菊)数学、次ですよ。今のうちにやったらどうですか?
あ、そうか!それがあったか!
勢いよく教科書を開き、問題を凝視する。
『…………』
菊)?
…駄目だ、わからない…っ
菊)どうしましたか?まさかとは思いますが…わからないんですか?
『うっ…』
菊)図星のようですね
う…しょうがない、こうなったら…
『お願い!菊、答え見せて!』
当たって答えられなくて叱られるのは勘弁!
菊)なにいってるんですか。自力で解かないと意味がありませんよ。
『お願い!なら教えて!』
菊)善処いたします。
ガーン…………………
『お願いだよ!菊!ねえってば…』
キーンコーンカーンコーン…
市川)はい席つけー
…わたしは不幸だっ…
数学の先生といえばあの怖い市川先生…
ああ、やっちゃったなぁ(><)
となりを一瞥する。
見えたのは涼しげな菊の顔だった。
なんつーひどいやつだ全く…
市川)今日はここからだな。問7。えーとじゃあ今日は…14日。
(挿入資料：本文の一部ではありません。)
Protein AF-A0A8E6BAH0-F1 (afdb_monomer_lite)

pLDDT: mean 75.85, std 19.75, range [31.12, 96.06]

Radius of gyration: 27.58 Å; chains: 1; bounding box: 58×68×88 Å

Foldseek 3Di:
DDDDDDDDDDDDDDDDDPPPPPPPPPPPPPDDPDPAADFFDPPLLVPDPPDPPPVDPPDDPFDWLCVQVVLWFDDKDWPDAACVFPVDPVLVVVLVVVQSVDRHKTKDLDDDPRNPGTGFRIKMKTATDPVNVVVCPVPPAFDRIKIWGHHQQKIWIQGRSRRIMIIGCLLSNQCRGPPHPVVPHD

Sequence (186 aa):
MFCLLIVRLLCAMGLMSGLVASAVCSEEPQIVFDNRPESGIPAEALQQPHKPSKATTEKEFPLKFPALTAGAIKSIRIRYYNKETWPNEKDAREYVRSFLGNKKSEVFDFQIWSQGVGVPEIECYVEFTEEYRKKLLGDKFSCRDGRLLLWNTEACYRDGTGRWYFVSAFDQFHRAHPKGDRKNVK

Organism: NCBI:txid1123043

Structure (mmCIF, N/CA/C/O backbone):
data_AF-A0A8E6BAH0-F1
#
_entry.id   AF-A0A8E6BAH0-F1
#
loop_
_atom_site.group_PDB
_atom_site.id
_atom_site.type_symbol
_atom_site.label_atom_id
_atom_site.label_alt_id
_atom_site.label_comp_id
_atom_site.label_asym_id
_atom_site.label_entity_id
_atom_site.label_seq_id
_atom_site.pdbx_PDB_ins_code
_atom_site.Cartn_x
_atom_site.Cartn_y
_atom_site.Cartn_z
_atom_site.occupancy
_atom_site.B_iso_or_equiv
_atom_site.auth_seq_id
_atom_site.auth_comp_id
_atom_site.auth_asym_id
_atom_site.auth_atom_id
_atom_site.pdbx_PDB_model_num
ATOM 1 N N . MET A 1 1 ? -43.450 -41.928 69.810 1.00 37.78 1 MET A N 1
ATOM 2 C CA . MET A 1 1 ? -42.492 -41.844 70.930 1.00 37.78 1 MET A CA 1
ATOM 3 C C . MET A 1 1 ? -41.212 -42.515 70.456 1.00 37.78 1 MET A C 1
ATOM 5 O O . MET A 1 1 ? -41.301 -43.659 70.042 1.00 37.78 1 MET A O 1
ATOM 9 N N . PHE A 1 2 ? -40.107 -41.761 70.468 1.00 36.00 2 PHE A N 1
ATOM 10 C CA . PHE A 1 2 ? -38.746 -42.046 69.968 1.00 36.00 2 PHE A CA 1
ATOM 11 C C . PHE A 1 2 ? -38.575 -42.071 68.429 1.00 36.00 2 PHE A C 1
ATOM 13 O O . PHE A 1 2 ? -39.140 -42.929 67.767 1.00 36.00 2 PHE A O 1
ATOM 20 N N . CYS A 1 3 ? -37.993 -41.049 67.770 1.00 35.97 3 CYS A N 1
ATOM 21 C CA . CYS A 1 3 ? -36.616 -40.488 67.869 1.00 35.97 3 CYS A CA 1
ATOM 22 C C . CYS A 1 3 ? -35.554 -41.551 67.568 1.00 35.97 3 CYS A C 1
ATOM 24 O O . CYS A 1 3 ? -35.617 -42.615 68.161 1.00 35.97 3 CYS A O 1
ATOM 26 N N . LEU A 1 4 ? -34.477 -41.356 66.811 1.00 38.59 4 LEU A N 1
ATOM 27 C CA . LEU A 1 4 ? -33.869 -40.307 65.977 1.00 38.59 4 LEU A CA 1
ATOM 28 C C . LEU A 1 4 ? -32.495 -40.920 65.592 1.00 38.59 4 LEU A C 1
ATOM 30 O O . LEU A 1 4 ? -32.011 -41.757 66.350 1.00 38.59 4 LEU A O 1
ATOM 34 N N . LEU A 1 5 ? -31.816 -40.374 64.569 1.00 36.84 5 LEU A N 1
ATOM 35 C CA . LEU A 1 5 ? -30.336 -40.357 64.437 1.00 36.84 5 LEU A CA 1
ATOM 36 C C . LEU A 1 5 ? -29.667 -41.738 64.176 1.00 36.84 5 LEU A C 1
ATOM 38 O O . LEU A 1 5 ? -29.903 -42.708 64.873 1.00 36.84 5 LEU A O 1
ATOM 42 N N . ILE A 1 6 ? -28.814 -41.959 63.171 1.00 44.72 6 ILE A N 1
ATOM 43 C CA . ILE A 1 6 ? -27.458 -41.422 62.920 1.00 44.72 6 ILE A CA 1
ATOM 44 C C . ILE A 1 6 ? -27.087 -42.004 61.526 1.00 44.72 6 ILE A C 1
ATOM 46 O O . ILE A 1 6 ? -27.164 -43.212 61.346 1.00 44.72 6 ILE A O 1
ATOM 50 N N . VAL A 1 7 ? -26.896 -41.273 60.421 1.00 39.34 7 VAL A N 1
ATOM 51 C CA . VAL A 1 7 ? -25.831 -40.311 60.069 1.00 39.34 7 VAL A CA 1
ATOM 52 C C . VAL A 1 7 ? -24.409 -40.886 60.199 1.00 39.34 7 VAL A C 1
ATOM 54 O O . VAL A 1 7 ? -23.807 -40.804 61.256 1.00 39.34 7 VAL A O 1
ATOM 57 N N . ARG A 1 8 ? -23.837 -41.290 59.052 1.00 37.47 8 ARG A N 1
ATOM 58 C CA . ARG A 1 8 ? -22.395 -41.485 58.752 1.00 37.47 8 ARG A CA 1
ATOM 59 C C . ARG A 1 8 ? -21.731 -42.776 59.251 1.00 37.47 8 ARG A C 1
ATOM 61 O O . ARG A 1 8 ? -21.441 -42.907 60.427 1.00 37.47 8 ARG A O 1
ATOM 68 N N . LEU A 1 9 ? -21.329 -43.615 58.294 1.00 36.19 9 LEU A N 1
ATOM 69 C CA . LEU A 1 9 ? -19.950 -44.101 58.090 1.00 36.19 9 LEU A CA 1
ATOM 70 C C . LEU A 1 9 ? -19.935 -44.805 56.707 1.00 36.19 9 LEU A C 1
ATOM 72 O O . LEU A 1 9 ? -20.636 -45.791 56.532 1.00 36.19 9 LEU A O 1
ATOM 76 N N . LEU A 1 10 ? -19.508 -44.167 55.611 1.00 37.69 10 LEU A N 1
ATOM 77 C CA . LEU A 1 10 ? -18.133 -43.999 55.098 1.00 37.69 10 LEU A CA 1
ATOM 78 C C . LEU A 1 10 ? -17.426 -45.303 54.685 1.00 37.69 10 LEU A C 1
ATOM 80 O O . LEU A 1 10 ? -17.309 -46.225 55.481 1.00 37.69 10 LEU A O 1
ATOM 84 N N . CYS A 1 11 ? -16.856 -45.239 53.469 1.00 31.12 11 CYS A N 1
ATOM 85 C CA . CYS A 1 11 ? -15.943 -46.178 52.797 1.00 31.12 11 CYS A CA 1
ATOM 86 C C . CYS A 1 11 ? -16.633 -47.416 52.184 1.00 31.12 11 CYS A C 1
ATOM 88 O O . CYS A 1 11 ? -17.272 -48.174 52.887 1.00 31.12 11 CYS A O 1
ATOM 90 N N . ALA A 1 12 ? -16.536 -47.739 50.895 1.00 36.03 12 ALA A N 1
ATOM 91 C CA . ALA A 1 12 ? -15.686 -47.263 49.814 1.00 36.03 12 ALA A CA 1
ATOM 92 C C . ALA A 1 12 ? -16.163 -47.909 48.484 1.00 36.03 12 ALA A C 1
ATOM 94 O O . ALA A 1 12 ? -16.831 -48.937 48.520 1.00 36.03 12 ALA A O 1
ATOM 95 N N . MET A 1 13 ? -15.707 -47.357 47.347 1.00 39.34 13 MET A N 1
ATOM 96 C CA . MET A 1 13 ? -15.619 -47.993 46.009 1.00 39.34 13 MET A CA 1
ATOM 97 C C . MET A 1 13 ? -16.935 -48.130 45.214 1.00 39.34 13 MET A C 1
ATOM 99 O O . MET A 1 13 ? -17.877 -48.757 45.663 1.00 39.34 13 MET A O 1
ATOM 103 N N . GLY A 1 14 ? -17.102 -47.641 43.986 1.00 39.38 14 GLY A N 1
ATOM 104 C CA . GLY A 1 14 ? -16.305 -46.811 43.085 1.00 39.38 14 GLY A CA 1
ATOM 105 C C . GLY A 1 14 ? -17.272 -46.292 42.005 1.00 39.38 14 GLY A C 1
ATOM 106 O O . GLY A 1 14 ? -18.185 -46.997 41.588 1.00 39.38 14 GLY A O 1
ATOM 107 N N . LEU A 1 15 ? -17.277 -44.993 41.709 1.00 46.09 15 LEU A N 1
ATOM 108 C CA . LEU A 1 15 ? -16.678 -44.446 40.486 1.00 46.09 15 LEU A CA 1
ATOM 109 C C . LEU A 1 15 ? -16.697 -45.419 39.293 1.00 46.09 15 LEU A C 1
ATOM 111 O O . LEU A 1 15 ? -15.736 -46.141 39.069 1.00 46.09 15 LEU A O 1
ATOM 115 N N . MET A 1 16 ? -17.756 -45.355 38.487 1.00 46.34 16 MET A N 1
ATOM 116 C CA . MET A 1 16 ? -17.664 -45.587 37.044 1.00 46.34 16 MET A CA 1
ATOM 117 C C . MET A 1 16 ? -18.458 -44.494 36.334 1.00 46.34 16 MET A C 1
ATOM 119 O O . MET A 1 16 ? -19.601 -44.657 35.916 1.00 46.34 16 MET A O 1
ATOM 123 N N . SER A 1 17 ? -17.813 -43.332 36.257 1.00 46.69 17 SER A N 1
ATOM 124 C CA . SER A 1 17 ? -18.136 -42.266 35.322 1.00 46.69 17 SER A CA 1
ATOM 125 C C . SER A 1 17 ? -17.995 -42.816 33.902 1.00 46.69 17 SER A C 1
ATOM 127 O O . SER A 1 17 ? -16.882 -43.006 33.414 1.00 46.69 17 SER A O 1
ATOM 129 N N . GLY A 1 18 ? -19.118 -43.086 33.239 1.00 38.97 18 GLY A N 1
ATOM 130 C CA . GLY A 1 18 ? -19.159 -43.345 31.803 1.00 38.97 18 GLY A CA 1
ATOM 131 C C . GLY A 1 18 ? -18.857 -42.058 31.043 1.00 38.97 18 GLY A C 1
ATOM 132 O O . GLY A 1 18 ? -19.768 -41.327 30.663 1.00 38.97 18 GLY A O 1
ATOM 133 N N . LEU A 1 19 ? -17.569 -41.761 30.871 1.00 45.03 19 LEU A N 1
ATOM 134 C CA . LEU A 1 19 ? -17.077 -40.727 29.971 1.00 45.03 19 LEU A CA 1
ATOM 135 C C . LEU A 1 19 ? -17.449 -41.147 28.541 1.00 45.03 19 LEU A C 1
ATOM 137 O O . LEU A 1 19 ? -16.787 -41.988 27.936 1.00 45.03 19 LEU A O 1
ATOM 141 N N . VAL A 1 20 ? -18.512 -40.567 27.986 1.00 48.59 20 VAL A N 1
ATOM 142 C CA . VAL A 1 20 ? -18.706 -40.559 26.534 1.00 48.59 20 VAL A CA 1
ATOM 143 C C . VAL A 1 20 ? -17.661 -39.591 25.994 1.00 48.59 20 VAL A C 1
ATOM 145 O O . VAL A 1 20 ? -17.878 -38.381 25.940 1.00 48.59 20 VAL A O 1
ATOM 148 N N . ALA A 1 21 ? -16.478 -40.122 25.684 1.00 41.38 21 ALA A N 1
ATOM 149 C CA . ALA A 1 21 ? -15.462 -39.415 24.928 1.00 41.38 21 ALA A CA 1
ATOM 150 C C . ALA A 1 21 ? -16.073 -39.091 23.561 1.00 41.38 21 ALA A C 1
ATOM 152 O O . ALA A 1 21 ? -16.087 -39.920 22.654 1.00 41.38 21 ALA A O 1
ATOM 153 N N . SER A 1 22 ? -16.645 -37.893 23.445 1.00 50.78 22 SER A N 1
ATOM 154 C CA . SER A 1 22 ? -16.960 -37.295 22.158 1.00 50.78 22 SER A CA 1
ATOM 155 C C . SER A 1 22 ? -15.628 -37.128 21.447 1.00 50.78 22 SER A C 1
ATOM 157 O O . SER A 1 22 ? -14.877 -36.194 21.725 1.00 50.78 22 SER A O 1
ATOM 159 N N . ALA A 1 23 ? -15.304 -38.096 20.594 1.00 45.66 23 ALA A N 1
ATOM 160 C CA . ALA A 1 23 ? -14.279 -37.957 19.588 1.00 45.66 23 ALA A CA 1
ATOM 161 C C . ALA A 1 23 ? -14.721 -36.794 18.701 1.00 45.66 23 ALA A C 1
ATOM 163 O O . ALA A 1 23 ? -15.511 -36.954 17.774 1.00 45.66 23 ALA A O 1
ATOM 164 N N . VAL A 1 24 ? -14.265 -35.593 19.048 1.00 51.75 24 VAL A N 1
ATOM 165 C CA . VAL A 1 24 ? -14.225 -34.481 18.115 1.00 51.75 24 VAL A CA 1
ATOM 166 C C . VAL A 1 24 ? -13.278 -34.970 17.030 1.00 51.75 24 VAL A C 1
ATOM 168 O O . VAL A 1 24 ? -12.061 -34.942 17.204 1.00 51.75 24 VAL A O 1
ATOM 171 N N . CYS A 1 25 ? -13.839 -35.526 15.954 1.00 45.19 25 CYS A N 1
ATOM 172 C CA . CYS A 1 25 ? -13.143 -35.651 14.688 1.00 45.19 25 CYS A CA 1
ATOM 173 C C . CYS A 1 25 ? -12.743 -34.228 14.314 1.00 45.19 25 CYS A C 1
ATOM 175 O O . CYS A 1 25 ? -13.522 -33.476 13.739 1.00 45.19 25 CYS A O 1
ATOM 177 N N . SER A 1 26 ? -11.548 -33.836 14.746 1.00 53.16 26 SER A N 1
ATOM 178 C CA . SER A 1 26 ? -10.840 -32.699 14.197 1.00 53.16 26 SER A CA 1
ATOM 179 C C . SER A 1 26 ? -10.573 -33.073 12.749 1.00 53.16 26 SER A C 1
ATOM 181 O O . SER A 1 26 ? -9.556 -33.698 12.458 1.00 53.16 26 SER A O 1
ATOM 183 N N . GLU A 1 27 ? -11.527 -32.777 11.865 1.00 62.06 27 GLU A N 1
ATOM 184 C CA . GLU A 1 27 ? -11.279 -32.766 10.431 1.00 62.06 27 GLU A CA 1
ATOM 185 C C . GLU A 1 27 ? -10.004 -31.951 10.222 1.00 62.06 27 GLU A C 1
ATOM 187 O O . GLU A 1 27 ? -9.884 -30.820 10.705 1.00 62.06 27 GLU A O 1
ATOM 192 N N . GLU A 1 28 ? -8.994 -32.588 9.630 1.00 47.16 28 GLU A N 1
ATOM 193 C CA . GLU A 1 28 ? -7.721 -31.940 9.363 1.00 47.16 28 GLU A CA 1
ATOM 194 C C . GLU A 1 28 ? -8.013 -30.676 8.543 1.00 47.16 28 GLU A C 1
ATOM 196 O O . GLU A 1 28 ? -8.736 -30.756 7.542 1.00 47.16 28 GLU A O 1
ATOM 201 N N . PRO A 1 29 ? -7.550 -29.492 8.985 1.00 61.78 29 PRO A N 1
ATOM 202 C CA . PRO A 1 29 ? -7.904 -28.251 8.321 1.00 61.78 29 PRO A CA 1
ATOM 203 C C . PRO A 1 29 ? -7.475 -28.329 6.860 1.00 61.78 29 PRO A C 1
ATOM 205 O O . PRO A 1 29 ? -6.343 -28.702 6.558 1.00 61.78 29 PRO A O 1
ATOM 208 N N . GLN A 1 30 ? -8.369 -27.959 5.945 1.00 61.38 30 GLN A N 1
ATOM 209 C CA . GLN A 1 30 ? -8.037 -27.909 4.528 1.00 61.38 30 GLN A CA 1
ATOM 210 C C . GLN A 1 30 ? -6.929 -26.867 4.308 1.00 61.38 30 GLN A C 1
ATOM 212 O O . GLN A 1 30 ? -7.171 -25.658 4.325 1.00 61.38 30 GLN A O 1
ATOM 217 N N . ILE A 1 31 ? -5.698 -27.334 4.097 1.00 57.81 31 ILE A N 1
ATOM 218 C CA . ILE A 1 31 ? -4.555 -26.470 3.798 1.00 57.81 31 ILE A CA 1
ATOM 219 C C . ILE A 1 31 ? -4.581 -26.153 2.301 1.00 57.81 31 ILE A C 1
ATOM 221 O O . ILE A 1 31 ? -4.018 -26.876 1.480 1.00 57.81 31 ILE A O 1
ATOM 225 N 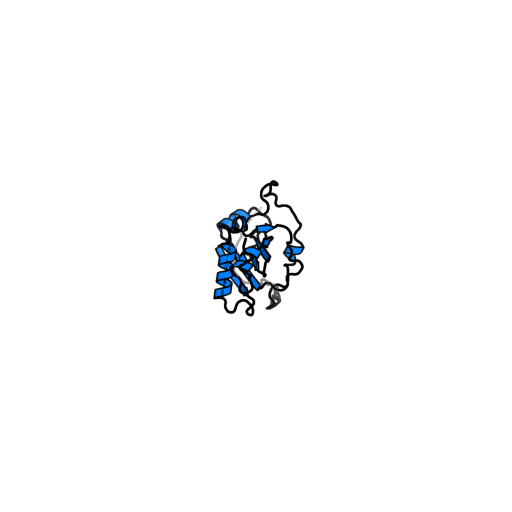N . VAL A 1 32 ? -5.249 -25.060 1.930 1.00 55.91 32 VAL A N 1
ATOM 226 C CA . VAL A 1 32 ? -5.174 -24.518 0.568 1.00 55.91 32 VAL A CA 1
ATOM 227 C C . VAL A 1 32 ? -3.921 -23.654 0.460 1.00 55.91 32 VAL A C 1
ATOM 229 O O . VAL A 1 32 ? -3.880 -22.520 0.936 1.00 55.91 32 VAL A O 1
ATOM 232 N N . PHE A 1 33 ? -2.877 -24.199 -0.161 1.00 44.78 33 PHE A N 1
ATOM 233 C CA . PHE A 1 33 ? -1.693 -23.429 -0.526 1.00 44.78 33 PHE A CA 1
ATOM 234 C C . PHE A 1 33 ? -1.937 -22.725 -1.864 1.00 44.78 33 PHE A C 1
ATOM 236 O O . PHE A 1 33 ? -1.669 -23.282 -2.928 1.00 44.78 33 PHE A O 1
ATOM 243 N N . ASP A 1 34 ? -2.463 -21.501 -1.813 1.00 52.16 34 ASP A N 1
ATOM 244 C CA . ASP A 1 34 ? -2.545 -20.648 -2.996 1.00 52.16 34 ASP A CA 1
ATOM 245 C C . ASP A 1 34 ? -1.297 -19.759 -3.097 1.00 52.16 34 ASP A C 1
ATOM 247 O O . ASP A 1 34 ? -1.143 -18.757 -2.390 1.00 52.16 34 ASP A O 1
ATOM 251 N N . ASN A 1 35 ? -0.373 -20.170 -3.969 1.00 51.12 35 ASN A N 1
ATOM 252 C CA . ASN A 1 35 ? 0.836 -19.415 -4.301 1.00 51.12 35 ASN A CA 1
ATOM 253 C C . ASN A 1 35 ? 0.585 -18.354 -5.386 1.00 51.12 35 ASN A C 1
ATOM 255 O O . ASN A 1 35 ? 1.534 -17.795 -5.939 1.00 51.12 35 ASN A O 1
ATOM 259 N N . ARG A 1 36 ? -0.675 -18.112 -5.759 1.00 57.00 36 ARG A N 1
ATOM 260 C CA . ARG A 1 36 ? -1.010 -17.066 -6.715 1.00 57.00 36 ARG A CA 1
ATOM 261 C C . ARG A 1 36 ? -1.155 -15.745 -5.956 1.00 57.00 36 ARG A C 1
ATOM 263 O O . ARG A 1 36 ? -1.834 -15.695 -4.926 1.00 57.00 36 ARG A O 1
ATOM 270 N N . PRO A 1 37 ? -0.490 -14.674 -6.414 1.00 62.59 37 PRO A N 1
ATOM 271 C CA . PRO A 1 37 ? -0.811 -13.336 -5.938 1.00 62.59 37 PRO A CA 1
ATOM 272 C C . PRO A 1 37 ? -2.286 -13.033 -6.222 1.00 62.59 37 PRO A C 1
ATOM 274 O O . PRO A 1 37 ? -2.890 -13.647 -7.107 1.00 62.59 37 PRO A O 1
ATOM 277 N N . GLU A 1 38 ? -2.857 -12.087 -5.475 1.00 69.19 38 GLU A N 1
ATOM 278 C CA . GLU A 1 38 ? -4.207 -11.582 -5.754 1.00 69.19 38 GLU A CA 1
ATOM 279 C C . GLU A 1 38 ? -4.368 -11.291 -7.260 1.00 69.19 38 GLU A C 1
ATOM 281 O O . GLU A 1 38 ? -3.464 -10.744 -7.885 1.00 69.19 38 GLU A O 1
ATOM 286 N N . SER A 1 39 ? -5.492 -11.656 -7.871 1.00 70.75 39 SER A N 1
ATOM 287 C CA . SER A 1 39 ? -5.756 -11.309 -9.270 1.00 70.75 39 SER A CA 1
ATOM 288 C C . SER A 1 39 ? -6.798 -10.206 -9.317 1.00 70.75 39 SER A C 1
ATOM 290 O O . SER A 1 39 ? -7.971 -10.446 -9.044 1.00 70.75 39 SER A O 1
ATOM 292 N N . GLY A 1 40 ? -6.374 -9.008 -9.707 1.00 79.81 40 GLY A N 1
ATOM 293 C CA . GLY A 1 40 ? -7.232 -7.837 -9.791 1.00 79.81 40 GLY A CA 1
ATOM 294 C C . GLY A 1 40 ? -7.622 -7.263 -8.435 1.00 79.81 40 GLY A C 1
ATOM 295 O O . GLY A 1 40 ? -6.923 -7.420 -7.433 1.00 79.81 40 GLY A O 1
ATOM 296 N N . ILE A 1 41 ? -8.731 -6.528 -8.424 1.00 81.62 41 ILE A N 1
ATOM 297 C CA . ILE A 1 41 ? -9.263 -5.915 -7.207 1.00 81.62 41 ILE A CA 1
ATOM 298 C C . ILE A 1 41 ? -9.861 -7.014 -6.311 1.00 81.62 41 ILE A C 1
ATOM 300 O O . ILE A 1 41 ? -10.705 -7.773 -6.796 1.00 81.62 41 ILE A O 1
ATOM 304 N N . PRO A 1 42 ? -9.522 -7.064 -5.007 1.00 84.56 42 PRO A N 1
ATOM 305 C CA . PRO A 1 42 ? -10.132 -8.007 -4.074 1.00 84.56 42 PRO A CA 1
ATOM 306 C C . PRO A 1 42 ? -11.662 -7.940 -4.108 1.00 84.56 42 PRO A C 1
ATOM 308 O O . PRO A 1 42 ? -12.242 -6.852 -4.071 1.00 84.56 42 PRO A O 1
ATOM 311 N N . ALA A 1 43 ? -12.332 -9.096 -4.112 1.00 82.06 43 ALA A N 1
ATOM 312 C CA . ALA A 1 43 ? -13.797 -9.168 -4.176 1.00 82.06 43 ALA A CA 1
ATOM 313 C C . ALA A 1 43 ? -14.483 -8.365 -3.052 1.00 82.06 43 ALA A C 1
ATOM 315 O O . ALA A 1 43 ? -15.505 -7.718 -3.271 1.00 82.06 43 ALA A O 1
ATOM 316 N N . GLU A 1 44 ? -13.868 -8.342 -1.869 1.00 82.56 44 GLU A N 1
ATOM 317 C CA . GLU A 1 44 ? -14.277 -7.543 -0.707 1.00 82.56 44 GLU A CA 1
ATOM 318 C C . GLU A 1 44 ? -14.333 -6.036 -1.015 1.00 82.56 44 GLU A C 1
ATOM 320 O O . GLU A 1 44 ? -15.236 -5.337 -0.561 1.00 82.56 44 GLU A O 1
ATOM 325 N N . ALA A 1 45 ? -13.378 -5.532 -1.801 1.00 83.44 45 ALA A N 1
ATOM 326 C CA . ALA A 1 45 ? -13.322 -4.134 -2.214 1.00 83.44 45 ALA A CA 1
ATOM 327 C C . ALA A 1 45 ? -14.356 -3.826 -3.309 1.00 83.44 45 ALA A C 1
ATOM 329 O O . ALA A 1 45 ? -14.901 -2.724 -3.340 1.00 83.44 45 ALA A O 1
ATOM 330 N N . LEU A 1 46 ? -14.660 -4.795 -4.185 1.00 79.88 46 LEU A N 1
ATOM 331 C CA . LEU A 1 46 ? -15.696 -4.660 -5.219 1.00 79.88 46 LEU A CA 1
ATOM 332 C C . LEU A 1 46 ? -17.105 -4.576 -4.625 1.00 79.88 46 LEU A C 1
ATOM 334 O O . LEU A 1 46 ? -17.936 -3.805 -5.097 1.00 79.88 46 LEU A O 1
ATOM 338 N N . GLN A 1 47 ? -17.367 -5.386 -3.601 1.00 80.81 47 GLN A N 1
ATOM 339 C CA . GLN A 1 47 ? -18.673 -5.494 -2.949 1.00 80.81 47 GLN A CA 1
ATOM 340 C C . GLN A 1 47 ? -18.887 -4.427 -1.869 1.00 80.81 47 GLN A C 1
ATOM 342 O O . GLN A 1 47 ? -19.985 -4.318 -1.318 1.00 80.81 47 GLN A O 1
ATOM 347 N N . GLN A 1 48 ? -17.854 -3.641 -1.553 1.00 79.62 48 GLN A N 1
ATOM 348 C CA . GLN A 1 48 ? -17.951 -2.575 -0.571 1.00 79.62 48 GLN A CA 1
ATOM 349 C C . GLN A 1 48 ? -19.004 -1.549 -1.024 1.00 79.62 48 GLN A C 1
ATOM 351 O O . GLN A 1 48 ? -18.862 -0.954 -2.094 1.00 79.62 48 GLN A O 1
ATOM 356 N N . PRO A 1 49 ? -20.045 -1.283 -0.213 1.00 68.81 49 PRO A N 1
ATOM 357 C CA . PRO A 1 49 ? -21.022 -0.265 -0.554 1.00 68.81 49 PRO A CA 1
ATOM 358 C C . PRO A 1 49 ? -20.324 1.092 -0.606 1.00 68.81 49 PRO A C 1
ATOM 360 O O . PRO A 1 49 ? -19.606 1.456 0.331 1.00 68.81 49 PRO A O 1
ATOM 363 N N . HIS A 1 50 ? -20.566 1.857 -1.673 1.00 62.97 50 HIS A N 1
ATOM 364 C CA . HIS A 1 50 ? -20.120 3.242 -1.750 1.00 62.97 50 HIS A CA 1
ATOM 365 C C . HIS A 1 50 ? -20.871 4.048 -0.688 1.00 62.97 50 HIS A C 1
ATOM 367 O O . HIS A 1 50 ? -21.996 4.506 -0.877 1.00 62.97 50 HIS A O 1
ATOM 373 N N . LYS A 1 51 ? -20.270 4.136 0.494 1.00 56.91 51 LYS A N 1
ATOM 374 C CA . LYS A 1 51 ? -20.703 5.023 1.559 1.00 56.91 51 LYS A CA 1
ATOM 375 C C . LYS A 1 51 ? -19.735 6.192 1.537 1.00 56.91 51 LYS A C 1
ATOM 377 O O . LYS A 1 51 ? -18.594 5.970 1.964 1.00 56.91 51 LYS A O 1
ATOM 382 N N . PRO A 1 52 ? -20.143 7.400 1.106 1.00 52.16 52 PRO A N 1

14番、A!前来て書け。
よ、予感的中…←
どうしよ…ここは素直に怒られるしかないか…
わたしは立ち上がりつつ口を開いた。
『え、えとあの…』
市川)ん?
バサッ
え、なにこれ…ノート?
『あっ…』
わたしはすぐに菊へ視線を移す。
菊は目を合わさなかった。
だけど微かにふわりと笑うとこくんと頷いた。
よ、よし!
『あ、先生なんでもなかったです!』
緊張で汗ばんだ掌でしっかりとノートを持ち、黒板へ。
問7…これだ。傍接円の問題。
ノートをすらすらと移す。
綺麗な字。なんだか菊らしい。
そのまま何事もなく授業は終わった。
わたしは菊を盗み見た。
『…菊』
菊)……………
『ね、菊!』
菊)………なんですか
『さっきはありがと!なんだかんだで助けてくれた。菊は優しいね☆』
菊はなにもいわずにまたふわりと笑う。
菊のその笑顔がこれからも見たいと思った。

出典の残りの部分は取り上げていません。